Arkadaşlarıyla beraber Sirkeci’den yolcu ettikleri Kutlar’ın Paris’te çok verimli zaman geçirdiğini de belirten Ertop, “Onunla A dergisini çıkardık. Paris sonrası sinemaya da merak sardı. Türk edebiyatına büyük katkı sağladı” değerlendirmesinde bulundu.
“Onun ölümünü içimizde hissettik” diyen Ertop, “Onat, aydın ve yeni fikirleri savunduğu için öldürülen ne ilk ne de son kişi olacak maalesef. Anısını hasret ve özlemle selamlıyorum” dedi.
BELGESELİ SEYİRCİYLE BULUŞUYOR
Onat Kutlar bugün saat 12.00’de Aşiyan Mezarlığı’nda sevenleri tarafından anılacak. Törende Kutlar’ın yazıları ve şiirlerinden bir seçki okunacak. Öte yandan Kutlar’ın anısına saygı amacıyla hazırlanan “Aşk, Ateş ve Anarşi Günleri: Türk Sinemateki ve Onat Kutlar” belgeselinin basın gösterimi yapıldı. Yönetmenliğini Önder Esmer’in yaptığı filmin yapımcılığını Matthias Kyska üstlendi. Belgeselde Mete Akalın, Cevat Çapan, Atilla Dorsay, Burçak Evren, Mustafa Göçmen, Ahmet Kutlar, Filiz Kutlar, Mazlum Kutlar, Seza Kutlar Aksoy, Ali Özgentürk, Nijat Özön, Adnan Özyalçıner, Ömer Pekmez, Vecdi Sayar, Aydın Sayman, Giovanni Scognamillo, Ahmet Soner, Jak Şalom, Rekin Teksoy ve Hülya Uçansu gibi isimler Türk sinema tarihini değiştiren bu hikâyeyi birinci ağızdan aktardı. Belgesel bugün MUBI’de seyirciyle buluşacak.
KİMDİR?
1936 yılında dünyaya gelen Onat Kutlar, İstanbul Üniversitesi Hukuk Fakültesi’ndeki öğrenimini, son dersinin sınavına girmeyerek bıraktı ve felsefe okumak amacıyla Paris’e gitti. İki yıl sonra döndüğünde bir süre Doğan Kardeş dergisinde çalıştı. 1959 yılında yayımlanan İshak adlı eseri ile 1960 yılında Türk Dil Kurumu Ödülü’nü kazandı. Fethi Naci’ye göre İshak, dünya edebiyatında büyülü gerçekçilik akımının ilk örneklerinden biri olarak değerlendirilmelidir.

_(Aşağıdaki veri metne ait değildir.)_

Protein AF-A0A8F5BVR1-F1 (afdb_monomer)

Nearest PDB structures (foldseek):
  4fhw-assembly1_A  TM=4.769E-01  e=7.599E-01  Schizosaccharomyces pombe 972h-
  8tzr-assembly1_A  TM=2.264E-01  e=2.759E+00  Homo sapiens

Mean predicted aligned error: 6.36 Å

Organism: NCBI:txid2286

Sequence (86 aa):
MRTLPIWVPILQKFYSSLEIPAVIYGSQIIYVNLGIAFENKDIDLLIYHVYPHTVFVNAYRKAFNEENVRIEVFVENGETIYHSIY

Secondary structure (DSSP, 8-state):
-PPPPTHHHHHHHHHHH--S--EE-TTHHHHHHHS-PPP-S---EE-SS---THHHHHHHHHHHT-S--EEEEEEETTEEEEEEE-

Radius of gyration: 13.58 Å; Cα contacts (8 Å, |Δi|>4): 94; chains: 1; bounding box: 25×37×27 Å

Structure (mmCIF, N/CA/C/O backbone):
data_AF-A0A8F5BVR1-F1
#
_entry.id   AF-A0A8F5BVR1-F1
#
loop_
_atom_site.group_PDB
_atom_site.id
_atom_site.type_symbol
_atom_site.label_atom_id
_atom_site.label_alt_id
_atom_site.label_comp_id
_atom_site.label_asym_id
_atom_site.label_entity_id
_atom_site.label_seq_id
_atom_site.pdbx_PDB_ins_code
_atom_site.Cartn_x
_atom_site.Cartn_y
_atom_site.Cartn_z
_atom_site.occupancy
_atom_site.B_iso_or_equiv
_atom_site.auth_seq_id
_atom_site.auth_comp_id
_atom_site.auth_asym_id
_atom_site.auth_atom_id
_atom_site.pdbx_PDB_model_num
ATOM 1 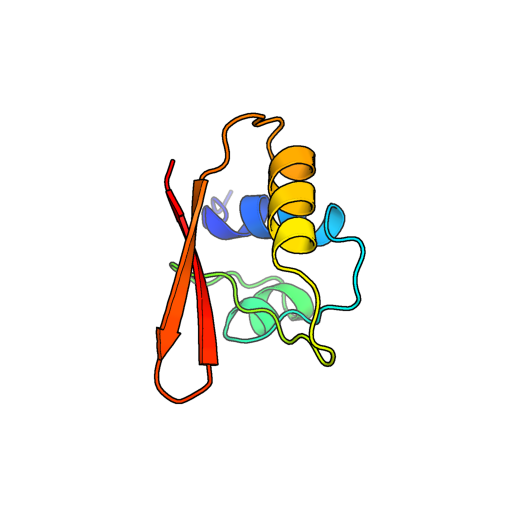N N . MET A 1 1 ? 2.356 -23.084 13.750 1.00 48.75 1 MET A N 1
ATOM 2 C CA . MET A 1 1 ? 1.890 -22.094 12.754 1.00 48.75 1 MET A CA 1
ATOM 3 C C . MET A 1 1 ? 3.073 -21.213 12.404 1.00 48.75 1 MET A C 1
ATOM 5 O O . MET A 1 1 ? 3.732 -20.764 13.332 1.00 48.75 1 MET A O 1
ATOM 9 N N . ARG A 1 2 ? 3.404 -21.018 11.121 1.00 60.78 2 ARG A N 1
ATOM 10 C CA . ARG A 1 2 ? 4.412 -20.011 10.751 1.00 60.78 2 ARG A CA 1
ATOM 11 C C . ARG A 1 2 ? 3.809 -18.635 11.019 1.00 60.78 2 ARG A C 1
ATOM 13 O O . ARG A 1 2 ? 2.747 -18.329 10.488 1.00 60.78 2 ARG A O 1
ATOM 20 N N . THR A 1 3 ? 4.448 -17.853 11.876 1.00 78.12 3 THR A N 1
ATOM 21 C CA . THR A 1 3 ? 4.129 -16.441 12.083 1.00 78.12 3 THR A CA 1
ATOM 22 C C . THR A 1 3 ? 4.380 -15.704 10.773 1.00 78.12 3 THR A C 1
ATOM 24 O O . THR A 1 3 ? 5.450 -15.845 10.180 1.00 78.12 3 THR A O 1
ATOM 27 N N . LEU A 1 4 ? 3.379 -14.973 10.283 1.00 83.88 4 LEU A N 1
ATOM 28 C CA . LEU A 1 4 ? 3.555 -14.131 9.104 1.00 83.88 4 LEU A CA 1
ATOM 29 C C . LEU A 1 4 ? 4.518 -12.981 9.441 1.00 83.88 4 LEU A C 1
ATOM 31 O O . LEU A 1 4 ? 4.477 -12.481 10.570 1.00 83.88 4 LEU A O 1
ATOM 35 N N . PRO A 1 5 ? 5.358 -12.541 8.489 1.00 90.75 5 PRO A N 1
ATOM 36 C CA . PRO A 1 5 ? 6.144 -11.325 8.651 1.00 90.75 5 PRO A CA 1
ATOM 37 C C . PRO A 1 5 ? 5.255 -10.130 9.006 1.00 90.75 5 PRO A C 1
ATOM 39 O O . PRO A 1 5 ? 4.130 -10.023 8.515 1.00 90.75 5 PRO A O 1
ATOM 42 N N . ILE A 1 6 ? 5.774 -9.209 9.823 1.00 89.19 6 ILE A N 1
ATOM 43 C CA . ILE A 1 6 ? 5.007 -8.071 10.356 1.00 89.19 6 ILE A CA 1
ATOM 44 C C . ILE A 1 6 ? 4.422 -7.163 9.266 1.00 89.19 6 ILE A C 1
ATOM 46 O O . ILE A 1 6 ? 3.354 -6.587 9.454 1.00 89.19 6 ILE A O 1
ATOM 50 N N . TRP A 1 7 ? 5.070 -7.083 8.101 1.00 91.31 7 TRP A N 1
ATOM 51 C CA . TRP A 1 7 ? 4.592 -6.275 6.983 1.00 91.31 7 TRP A CA 1
ATOM 52 C C . TRP A 1 7 ? 3.296 -6.817 6.365 1.00 91.31 7 TRP A C 1
ATOM 54 O O . TRP A 1 7 ? 2.531 -6.043 5.804 1.00 91.31 7 TRP A O 1
ATOM 64 N N . VAL A 1 8 ? 3.000 -8.118 6.479 1.00 93.19 8 VAL A N 1
ATOM 65 C CA . VAL A 1 8 ? 1.805 -8.729 5.869 1.00 93.19 8 VAL A CA 1
ATOM 66 C C . VAL A 1 8 ? 0.502 -8.138 6.428 1.00 93.19 8 VAL A C 1
ATOM 68 O O . VAL A 1 8 ? -0.300 -7.635 5.637 1.00 93.19 8 VAL A O 1
ATOM 71 N N . PRO A 1 9 ? 0.255 -8.138 7.755 1.00 92.50 9 PRO A N 1
ATOM 72 C CA . PRO A 1 9 ? -0.940 -7.502 8.306 1.00 92.50 9 PRO A CA 1
ATOM 73 C C . PRO A 1 9 ? -0.954 -5.979 8.098 1.00 92.50 9 PRO A C 1
ATOM 75 O O . PRO A 1 9 ? -2.033 -5.401 7.983 1.00 92.50 9 PRO A O 1
ATOM 78 N N . ILE A 1 10 ? 0.213 -5.328 8.017 1.00 91.44 10 ILE A N 1
ATOM 79 C CA . ILE A 1 10 ? 0.318 -3.893 7.701 1.00 91.44 10 ILE A CA 1
ATOM 80 C C . ILE A 1 10 ? -0.171 -3.636 6.271 1.00 91.44 10 ILE A C 1
ATOM 82 O O . ILE A 1 10 ? -1.050 -2.798 6.074 1.00 91.44 10 ILE A O 1
ATOM 86 N N . LEU A 1 11 ? 0.322 -4.402 5.292 1.00 92.94 11 LEU A N 1
ATOM 87 C CA . LEU A 1 11 ? -0.098 -4.318 3.895 1.00 92.94 11 LEU A CA 1
ATOM 88 C C . LEU A 1 11 ? -1.601 -4.549 3.760 1.00 92.94 11 LEU A C 1
ATOM 90 O O . LEU A 1 11 ? -2.277 -3.757 3.116 1.00 92.94 11 LEU A O 1
ATOM 94 N N . GLN A 1 12 ? -2.141 -5.597 4.385 1.00 92.88 12 GLN A N 1
ATOM 95 C CA . GLN A 1 12 ? -3.570 -5.912 4.297 1.00 92.88 12 GLN A CA 1
ATOM 96 C C . GLN A 1 12 ? -4.451 -4.759 4.794 1.00 92.88 12 GLN A C 1
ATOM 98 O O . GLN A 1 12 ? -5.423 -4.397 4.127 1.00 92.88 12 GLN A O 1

1965’te Türk Sinematek Derneği’ni ve Yeni Sinema dergisini kurdu. 1965-1976 yılları arasında, Türkiye’ye dünya sinemasının kapılarını açan Türk Sinematek Derneği’ni yönetti. Yusuf ile Kenan, Hazal ve Hakkâri’de Bir Mevsim adlı yurtdışı ve yurt içi festivallerde çok sayıda ödül alan filmlerin senaryolarına imzasını attı. 1985’te Berlin Film Festivali’nde jüri üyeliği yaptı. İstanbul Film Festivali Düzenleme Kurulunda ve İstanbul Kültür ve Sanat Vakfı İcra Kurulu’nda görev yaptı. 1994 yılında Fransız hükümetince verilen L’Ordre des Arts et des Lettres Ödülü’yle onurlandırıldı.
Kutlar’ın İshak dışındaki çalışmaları ise Peralı Bir Aşk İçin Divan(1981), Sinema Bir Şenliktir (1984) Yeter ki Kararmasın (1985), Bahar İsyancıdır (1986), Unutulmuş Kent ve ölümünden sonra 2020’de yayınlanan Kül adlı eseridir.